The Changing Rules of Airport Capital Program Delivery in Florida
Florida airports are navigating a changing funding and regulatory environment, with the effects showing up first in many small-scale capital improvement projects. Recent developments at both the state and national level are reshaping how these projects compete for funding, move through approval, and remain eligible once funds are in play.
Drawing on extensive aviation experience, our Garver team is actively monitoring these developments and ready to support Florida airport sponsors as capital improvement programs are adjusted to reflect evolving funding and regulatory requirements.
New FDOT funding priorities
FDOT is projecting up to $50 million less per year in available funding for the Aviation Work Program over the next five years . With fewer dollars available statewide, competition will grow. In response, FDOT is in the process of developing a scoring matrix to guide how funds are allocated. While the framework is still taking shape, FDOT has been clear that Standards and Safety will be the top two funding priorities.
For airports, this means projects need to do more than just be shovel-ready. They need to clearly show how they continue to prioritize safety, meet standards, or preserve critical infrastructure.
One practical step to take is revisiting recently updated FAA Advisory Circulars, including AC 5340-18H, AC 5300-13B, and AC 5345-27F, to identify where facilities may be falling behind current guidance. Projects that close those gaps tend to be easier to position under today’s criteria.

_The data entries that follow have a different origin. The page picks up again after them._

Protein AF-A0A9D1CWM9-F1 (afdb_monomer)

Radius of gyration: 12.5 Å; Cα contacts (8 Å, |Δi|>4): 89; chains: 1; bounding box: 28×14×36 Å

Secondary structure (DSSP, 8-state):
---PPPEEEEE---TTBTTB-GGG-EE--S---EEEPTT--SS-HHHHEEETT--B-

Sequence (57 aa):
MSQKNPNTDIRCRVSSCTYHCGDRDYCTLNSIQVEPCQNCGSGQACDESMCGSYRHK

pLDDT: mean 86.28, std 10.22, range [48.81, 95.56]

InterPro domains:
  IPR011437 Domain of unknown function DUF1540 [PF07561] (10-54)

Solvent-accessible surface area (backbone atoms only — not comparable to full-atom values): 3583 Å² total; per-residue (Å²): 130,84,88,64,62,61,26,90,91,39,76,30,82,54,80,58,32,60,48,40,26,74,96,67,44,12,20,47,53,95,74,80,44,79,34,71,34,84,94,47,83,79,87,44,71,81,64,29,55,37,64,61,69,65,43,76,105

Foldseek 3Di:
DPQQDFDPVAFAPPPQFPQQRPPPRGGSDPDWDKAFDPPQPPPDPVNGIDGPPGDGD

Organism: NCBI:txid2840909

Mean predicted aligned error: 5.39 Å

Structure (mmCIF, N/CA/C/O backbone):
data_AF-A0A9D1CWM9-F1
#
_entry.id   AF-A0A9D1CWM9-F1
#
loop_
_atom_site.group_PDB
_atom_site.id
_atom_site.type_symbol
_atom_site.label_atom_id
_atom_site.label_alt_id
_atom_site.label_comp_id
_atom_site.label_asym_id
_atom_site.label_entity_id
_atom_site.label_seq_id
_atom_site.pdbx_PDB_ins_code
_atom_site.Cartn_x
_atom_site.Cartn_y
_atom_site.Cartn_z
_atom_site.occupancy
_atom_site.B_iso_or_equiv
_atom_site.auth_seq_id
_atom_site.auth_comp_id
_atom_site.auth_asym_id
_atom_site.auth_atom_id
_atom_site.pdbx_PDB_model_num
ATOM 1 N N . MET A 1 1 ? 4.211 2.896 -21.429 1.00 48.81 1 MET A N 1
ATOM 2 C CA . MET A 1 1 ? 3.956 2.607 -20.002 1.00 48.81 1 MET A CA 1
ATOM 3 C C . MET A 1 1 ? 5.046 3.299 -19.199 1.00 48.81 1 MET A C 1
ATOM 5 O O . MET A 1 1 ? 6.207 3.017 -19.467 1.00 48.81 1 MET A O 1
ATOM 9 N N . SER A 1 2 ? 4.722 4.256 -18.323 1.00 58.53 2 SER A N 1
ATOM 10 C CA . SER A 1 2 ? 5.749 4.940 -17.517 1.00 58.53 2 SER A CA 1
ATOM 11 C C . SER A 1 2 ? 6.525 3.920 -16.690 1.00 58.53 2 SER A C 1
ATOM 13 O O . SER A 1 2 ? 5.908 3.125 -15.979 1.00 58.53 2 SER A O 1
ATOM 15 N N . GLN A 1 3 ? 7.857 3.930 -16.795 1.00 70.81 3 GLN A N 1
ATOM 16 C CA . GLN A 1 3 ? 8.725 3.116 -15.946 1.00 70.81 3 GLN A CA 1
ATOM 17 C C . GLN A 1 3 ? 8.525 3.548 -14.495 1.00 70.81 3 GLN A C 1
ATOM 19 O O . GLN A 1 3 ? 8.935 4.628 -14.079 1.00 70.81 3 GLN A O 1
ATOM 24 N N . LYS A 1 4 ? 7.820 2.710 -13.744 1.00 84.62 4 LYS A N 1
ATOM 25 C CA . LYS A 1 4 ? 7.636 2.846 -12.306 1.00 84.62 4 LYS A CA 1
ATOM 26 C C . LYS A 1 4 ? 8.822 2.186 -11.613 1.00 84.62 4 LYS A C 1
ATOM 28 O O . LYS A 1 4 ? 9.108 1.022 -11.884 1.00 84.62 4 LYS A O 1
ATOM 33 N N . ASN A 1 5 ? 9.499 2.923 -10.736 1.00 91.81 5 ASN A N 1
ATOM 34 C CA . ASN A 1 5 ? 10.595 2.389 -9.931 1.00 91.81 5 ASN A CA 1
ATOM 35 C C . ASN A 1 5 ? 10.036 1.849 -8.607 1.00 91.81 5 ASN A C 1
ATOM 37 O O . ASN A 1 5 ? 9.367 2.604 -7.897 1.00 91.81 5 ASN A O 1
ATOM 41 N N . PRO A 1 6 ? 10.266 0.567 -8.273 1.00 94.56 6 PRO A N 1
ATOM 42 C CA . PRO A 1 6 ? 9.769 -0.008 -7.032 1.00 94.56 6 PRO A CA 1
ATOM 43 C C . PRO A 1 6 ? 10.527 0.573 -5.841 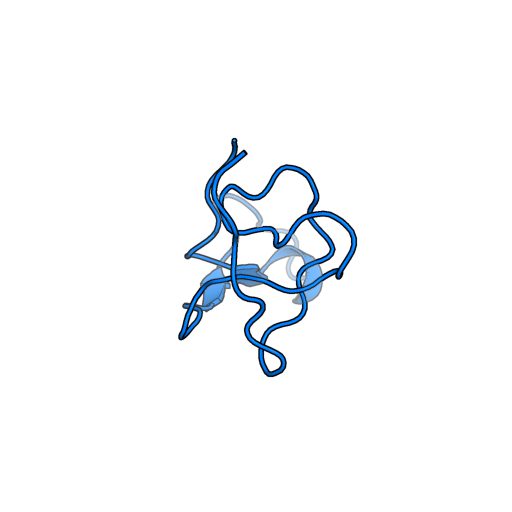1.00 94.56 6 PRO A C 1
ATOM 45 O O . PRO A 1 6 ? 11.755 0.647 -5.862 1.00 94.56 6 PRO A O 1
ATOM 48 N N . ASN A 1 7 ? 9.799 0.911 -4.783 1.00 94.88 7 ASN A N 1
ATOM 49 C CA . ASN A 1 7 ? 10.370 1.065 -3.458 1.00 94.88 7 ASN A CA 1
ATOM 50 C C . ASN A 1 7 ? 10.338 -0.298 -2.752 1.00 94.88 7 ASN A C 1
ATOM 52 O O . ASN A 1 7 ? 9.266 -0.806 -2.421 1.00 94.88 7 ASN A O 1
ATOM 56 N N . THR A 1 8 ? 11.511 -0.895 -2.531 1.00 94.38 8 THR A N 1
ATOM 57 C CA . THR A 1 8 ? 11.649 -2.227 -1.920 1.00 94.38 8 THR A CA 1
ATOM 58 C C . THR A 1 8 ? 11.265 -2.273 -0.444 1.00 94.38 8 THR A C 1
ATOM 60 O O . THR A 1 8 ? 11.029 -3.362 0.078 1.00 94.38 8 THR A O 1
ATOM 63 N N . ASP A 1 9 ? 11.135 -1.116 0.205 1.00 95.56 9 ASP A N 1
ATOM 64 C CA . ASP A 1 9 ? 10.727 -1.012 1.607 1.00 95.56 9 ASP A CA 1
ATOM 65 C C . ASP A 1 9 ? 9.198 -1.057 1.768 1.00 95.56 9 ASP A C 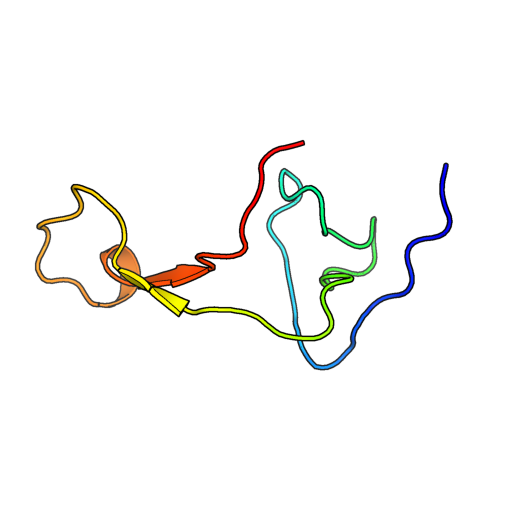1
ATOM 67 O O . ASP A 1 9 ? 8.689 -1.299 2.861 1.00 95.56 9 ASP A O 1
ATOM 71 N N . ILE A 1 10 ? 8.440 -0.860 0.679 1.00 94.25 10 ILE A N 1
ATOM 72 C CA . ILE A 1 10 ? 6.973 -0.798 0.704 1.00 94.25 10 ILE A CA 1
ATOM 73 C C . ILE A 1 10 ? 6.397 -1.816 -0.277 1.00 94.25 10 ILE A C 1
ATOM 75 O O . ILE A 1 10 ? 6.196 -1.546 -1.465 1.00 94.25 10 ILE A O 1
ATOM 79 N N . ARG A 1 11 ? 6.063 -3.002 0.235 1.00 94.06 11 ARG A N 1
ATOM 80 C CA . ARG A 1 11 ? 5.315 -4.005 -0.533 1.00 94.06 11 ARG A CA 1
ATOM 81 C C . ARG A 1 11 ? 3.885 -3.541 -0.779 1.00 94.06 11 ARG A C 1
ATOM 83 O O . ARG A 1 11 ? 3.221 -3.015 0.110 1.00 94.06 11 ARG A O 1
ATOM 90 N N . CYS A 1 12 ? 3.394 -3.774 -1.986 1.00 92.94 12 CYS A N 1
ATOM 91 C CA . CYS A 1 12 ? 2.026 -3.471 -2.370 1.00 92.94 12 CYS A CA 1
ATOM 92 C C . CYS A 1 12 ? 1.543 -4.570 -3.309 1.00 92.94 12 CYS A C 1
ATOM 94 O O . CYS A 1 12 ? 2.062 -4.682 -4.407 1.00 92.94 12 CYS A O 1
ATOM 96 N N . ARG A 1 13 ? 0.554 -5.358 -2.877 1.00 93.38 13 ARG A N 1
ATOM 97 C CA . ARG A 1 13 ? -0.113 -6.385 -3.704 1.00 93.38 13 ARG A CA 1
ATOM 98 C C . ARG A 1 13 ? -1.427 -5.900 -4.318 1.00 93.38 13 ARG A C 1
ATOM 100 O O . ARG A 1 13 ? -2.123 -6.640 -5.005 1.00 93.38 13 ARG A O 1
ATOM 107 N N . VAL A 1 14 ? -1.820 -4.668 -4.001 1.00 91.94 14 VAL A N 1
ATOM 108 C CA . VAL A 1 14 ? -3.098 -4.101 -4.424 1.00 91.94 14 VAL A CA 1
ATOM 109 C C . VAL A 1 14 ? -2.944 -3.633 -5.866 1.00 91.94 14 VAL A C 1
ATOM 111 O O . VAL A 1 14 ? -2.531 -2.504 -6.125 1.00 91.94 14 VAL A O 1
ATOM 114 N N . SER A 1 15 ? -3.251 -4.509 -6.820 1.00 91.94 15 SER A N 1
ATOM 115 C CA . SER A 1 15 ? -3.064 -4.251 -8.254 1.00 91.94 15 SER A CA 1
ATOM 116 C C . SER A 1 15 ? -3.884 -3.061 -8.774 1.00 91.94 15 SER A C 1
ATOM 118 O O . SER A 1 15 ? -3.484 -2.428 -9.755 1.00 91.94 15 SER A O 1
ATOM 120 N N . SER A 1 16 ? -4.974 -2.694 -8.093 1.00 93.12 16 SER A N 1
ATOM 121 C CA . SER A 1 16 ? -5.774 -1.486 -8.343 1.00 93.12 16 SER A CA 1
ATOM 122 C C . SER A 1 16 ? -5.132 -0.190 -7.827 1.00 93.12 16 SER A C 1
ATOM 124 O O . SER A 1 16 ? -5.605 0.891 -8.165 1.00 93.12 16 SER A O 1
ATOM 126 N N . CYS A 1 17 ? -4.048 -0.256 -7.047 1.00 93.06 17 CYS A N 1
ATOM 127 C CA . CYS A 1 17 ? -3.360 0.919 -6.514 1.00 93.06 17 CYS A CA 1
ATOM 128 C C . CYS A 1 17 ? -2.601 1.670 -7.615 1.00 93.06 17 CYS A C 1
ATOM 130 O O . CYS A 1 17 ? -1.729 1.108 -8.283 1.00 93.06 17 CYS A O 1
ATOM 132 N N . THR A 1 18 ? -2.843 2.970 -7.769 1.00 94.31 18 THR A N 1
ATOM 133 C CA . THR A 1 18 ? -2.161 3.855 -8.728 1.00 94.31 18 THR A CA 1
ATOM 134 C C . THR A 1 18 ? -0.647 3.821 -8.585 1.00 94.31 18 T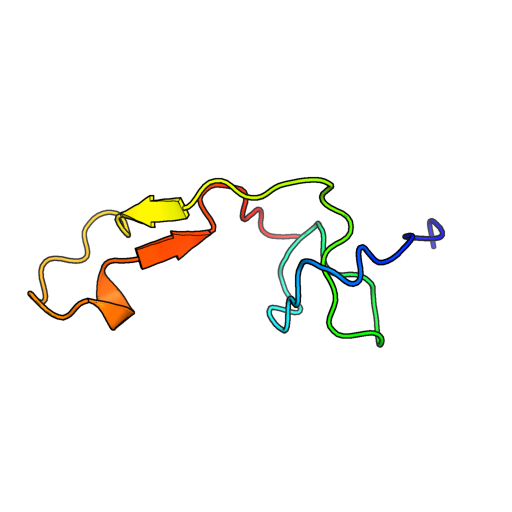HR A C 1
ATOM 136 O O . THR A 1 18 ? 0.061 3.958 -9.581 1.00 94.31 18 THR A O 1
ATOM 139 N N . TYR A 1 19 ? -0.134 3.546 -7.390 1.00 94.25 19 TYR A N 1
ATOM 140 C CA . TYR A 1 19 ? 1.296 3.460 -7.102 1.00 94.25 19 TYR A CA 1
ATOM 141 C C . TYR A 1 19 ? 1.863 2.036 -7.204 1.00 94.25 19 TYR A C 1
ATOM 143 O O . TYR A 1 19 ? 3.049 1.840 -6.969 1.00 94.25 19 TYR A O 1
ATOM 151 N N . HIS A 1 20 ? 1.064 1.036 -7.587 1.00 93.69 20 HIS A N 1
ATOM 152 C CA . HIS A 1 20 ? 1.550 -0.329 -7.794 1.00 93.69 20 HIS A CA 1
ATOM 153 C C . HIS A 1 20 ? 2.591 -0.380 -8.918 1.00 93.69 20 HIS A C 1
ATOM 155 O O . HIS A 1 20 ? 2.356 0.120 -10.031 1.00 93.69 20 HIS A O 1
ATOM 161 N N . CYS A 1 21 ? 3.720 -1.027 -8.644 1.00 93.19 21 CYS A N 1
ATOM 162 C CA . CYS A 1 21 ? 4.861 -1.159 -9.539 1.00 93.19 21 CYS A CA 1
ATOM 163 C C . CYS A 1 21 ? 4.741 -2.396 -10.449 1.00 93.19 21 CYS A C 1
ATOM 165 O O . CYS A 1 21 ? 5.634 -3.242 -10.491 1.00 93.19 21 CYS A O 1
ATOM 167 N N . GLY A 1 22 ? 3.630 -2.494 -11.190 1.00 87.38 22 GLY A N 1
ATOM 168 C CA . GLY A 1 22 ? 3.422 -3.569 -12.174 1.00 87.38 22 GLY A CA 1
ATOM 169 C C . GLY A 1 22 ? 3.586 -4.958 -11.554 1.00 87.38 22 GLY A C 1
ATOM 170 O O . GLY A 1 22 ? 3.015 -5.206 -10.503 1.00 87.38 22 GLY A O 1
ATOM 171 N N . ASP A 1 23 ? 4.403 -5.815 -12.157 1.00 86.62 23 ASP A N 1
ATOM 172 C CA . ASP A 1 23 ? 4.567 -7.225 -11.760 1.00 86.62 23 ASP A CA 1
ATOM 173 C C . ASP A 1 23 ? 5.523 -7.449 -10.573 1.00 86.62 23 ASP A C 1
ATOM 175 O O . ASP A 1 23 ? 5.928 -8.575 -10.298 1.00 86.62 23 ASP A O 1
ATOM 179 N N . ARG A 1 24 ? 5.961 -6.379 -9.895 1.00 89.38 24 ARG A N 1
ATOM 180 C CA . ARG A 1 24 ? 6.975 -6.469 -8.830 1.00 89.38 24 ARG A CA 1
ATOM 181 C C . ARG A 1 24 ? 6.391 -6.531 -7.416 1.00 89.38 24 ARG A C 1
ATOM 183 O O . ARG A 1 24 ? 7.166 -6.702 -6.488 1.00 89.38 24 ARG A O 1
ATOM 190 N N . ASP A 1 25 ? 5.077 -6.379 -7.235 1.00 94.00 25 ASP A N 1
ATOM 191 C CA . ASP A 1 25 ? 4.398 -6.354 -5.920 1.00 94.00 25 ASP A CA 1
ATOM 192 C C . ASP A 1 25 ? 4.970 -5.329 -4.913 1.00 94.00 25 ASP A C 1
ATO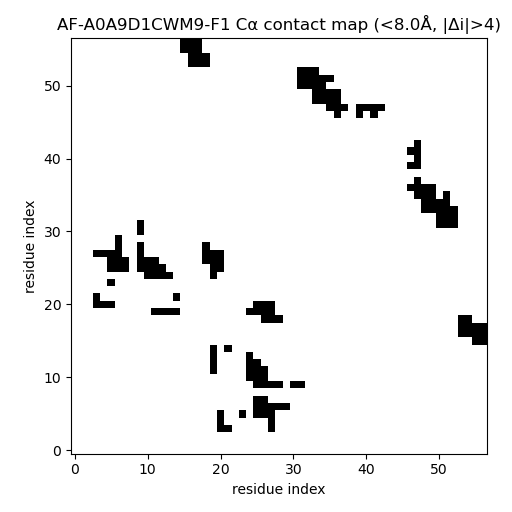M 194 O O . ASP A 1 25 ? 4.943 -5.512 -3.689 1.00 94.00 25 ASP A O 1
ATOM 198 N N . TYR A 1 26 ? 5.480 -4.209 -5.427 1.00 95.31 26 TYR A N 1
ATOM 199 C CA . TYR A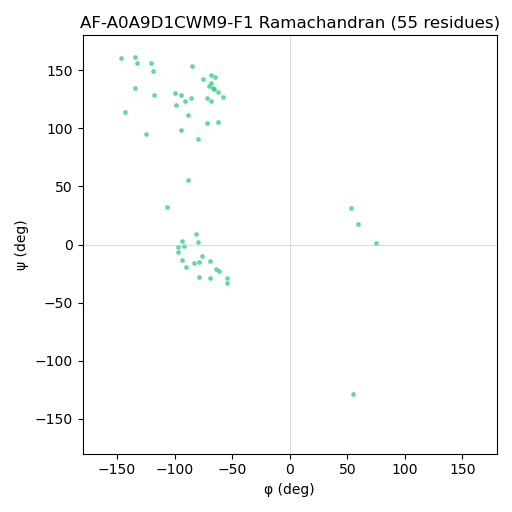 1 26 ? 5.955 -3.070 -4.639 1.00 95.31 26 TYR A CA 1
ATOM 200 C C . TYR A 1 26 ? 5.178 -1.803 -4.983 1.00 95.31 26 TYR A C 1
ATOM 202 O O . TYR A 1 26 ? 4.629 -1.658 -6.078 1.00 95.31 26 TYR A O 1
ATOM 210 N N . CYS A 1 27 ? 5.152 -0.862 -4.046 1.00 94.31 27 CYS A N 1
ATOM 211 C CA . CYS A 1 27 ? 4.672 0.490 -4.283 1.00 94.31 27 CYS A CA 1
ATOM 212 C C . CYS A 1 27 ? 5.800 1.353 -4.861 1.00 94.31 27 CYS A C 1
ATOM 214 O O . CYS A 1 27 ? 6.974 1.108 -4.602 1.00 94.31 27 CYS A O 1
ATOM 216 N N . THR A 1 28 ? 5.463 2.395 -5.616 1.00 95.31 28 THR A N 1
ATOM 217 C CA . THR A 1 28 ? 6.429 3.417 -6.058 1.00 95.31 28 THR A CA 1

Just as important is demonstrating who benefits. Ground movement data, along with input from air traffic control or airport tenants, can help tell a clearer story about how a project supports multiple users or critical operations.
But even well-positioned projects can stall if eligibility details aren’t aligned.
Avoiding preventable delays
Across funding sources, greater scrutiny is being placed on fundamentals: making sure projects are shown on the Airport Layout Plan, located on land with a clear title, supported by current NEPA documentation, and backed by independent fee estimates or bids that match the funding request.
In a more constrained environment, small gaps in documentation or cost alignment can delay projects that might have moved more smoothly in the past.
Looking beyond traditional funding paths
Airports are also looking further ahead and more broadly for alternative funding sources.
Establishing Passenger Facility Charges (PFCs) or Customer Facility Charges (CFCs) can take years, which makes long-range capital planning increasingly important. Building a capital improvement program at least five years into the future allows airports to anticipate when those tools may be needed and available.
Some sponsors are also exploring funding sources that are less commonly used in aviation, such as BUILD grants for landside projects or the State Infrastructure Bank for revenue-producing improvements. These options are not right for every project, but they can play a role when aligned with the right scope.
Keeping projects moving
As funding becomes more competitive and project evaluation more criteria-driven, many airports are adjusting not just what they deliver, but how they deliver it.
Airports across Florida are increasingly turning to continuing services and on‑call contracts to keep smaller projects moving. These tools let them push rehabilitation, compliance, and safety work forward without waiting on long procurement cycles, especially when operational needs can’t wait.
This approach also supports the way projects are now being scored. By breaking work into targeted phases, airports can focus first on improvements tied directly to standards, safety, and system performance—areas carrying the greatest weight under current funding priorities.
For many sponsors, on-call delivery has become a practical way to maintain momentum while adapting to evolving funding and regulatory expectations.
Keeping that momentum requires continuity across the full project lifecycle. That’s where Garver comes in. We serve as a true extension of airport staff, supporting projects from early planning and environmental work through funding procurement, design, construction, and grant closeout. Our program-wide approach allows us to make design and delivery decisions that respond to today’s regulatory requirements and construction market realities.
Just as important, we invest in strong working relationships with regulators, contractors, and the partners airports rely on to execute projects successfully and achieve intended outcomes.
Why this matters now
Small-scale projects are often where airports maintain standards, prioritize safety, and keep systems operating smoothly. When funding rules and regulatory expectations shift, these projects are also the first to feel the impact. Positioning them correctly is what keeps programs moving.
As a longtime consultant to Florida airports, primarily through continuing services contracts, I’ve seen that the most effective programs pair a clear airport vision with the ability to navigate approvals, regulations, and funding requirements from start to finish. At Garver, we serve as an extension of airport staff, helping carry that vision through changing conditions so projects remain aligned, financed, and delivered on budget and on schedule.
By sharpening priorities to reflect today’s funding environment, airports can stay competitive and keep critical projects moving.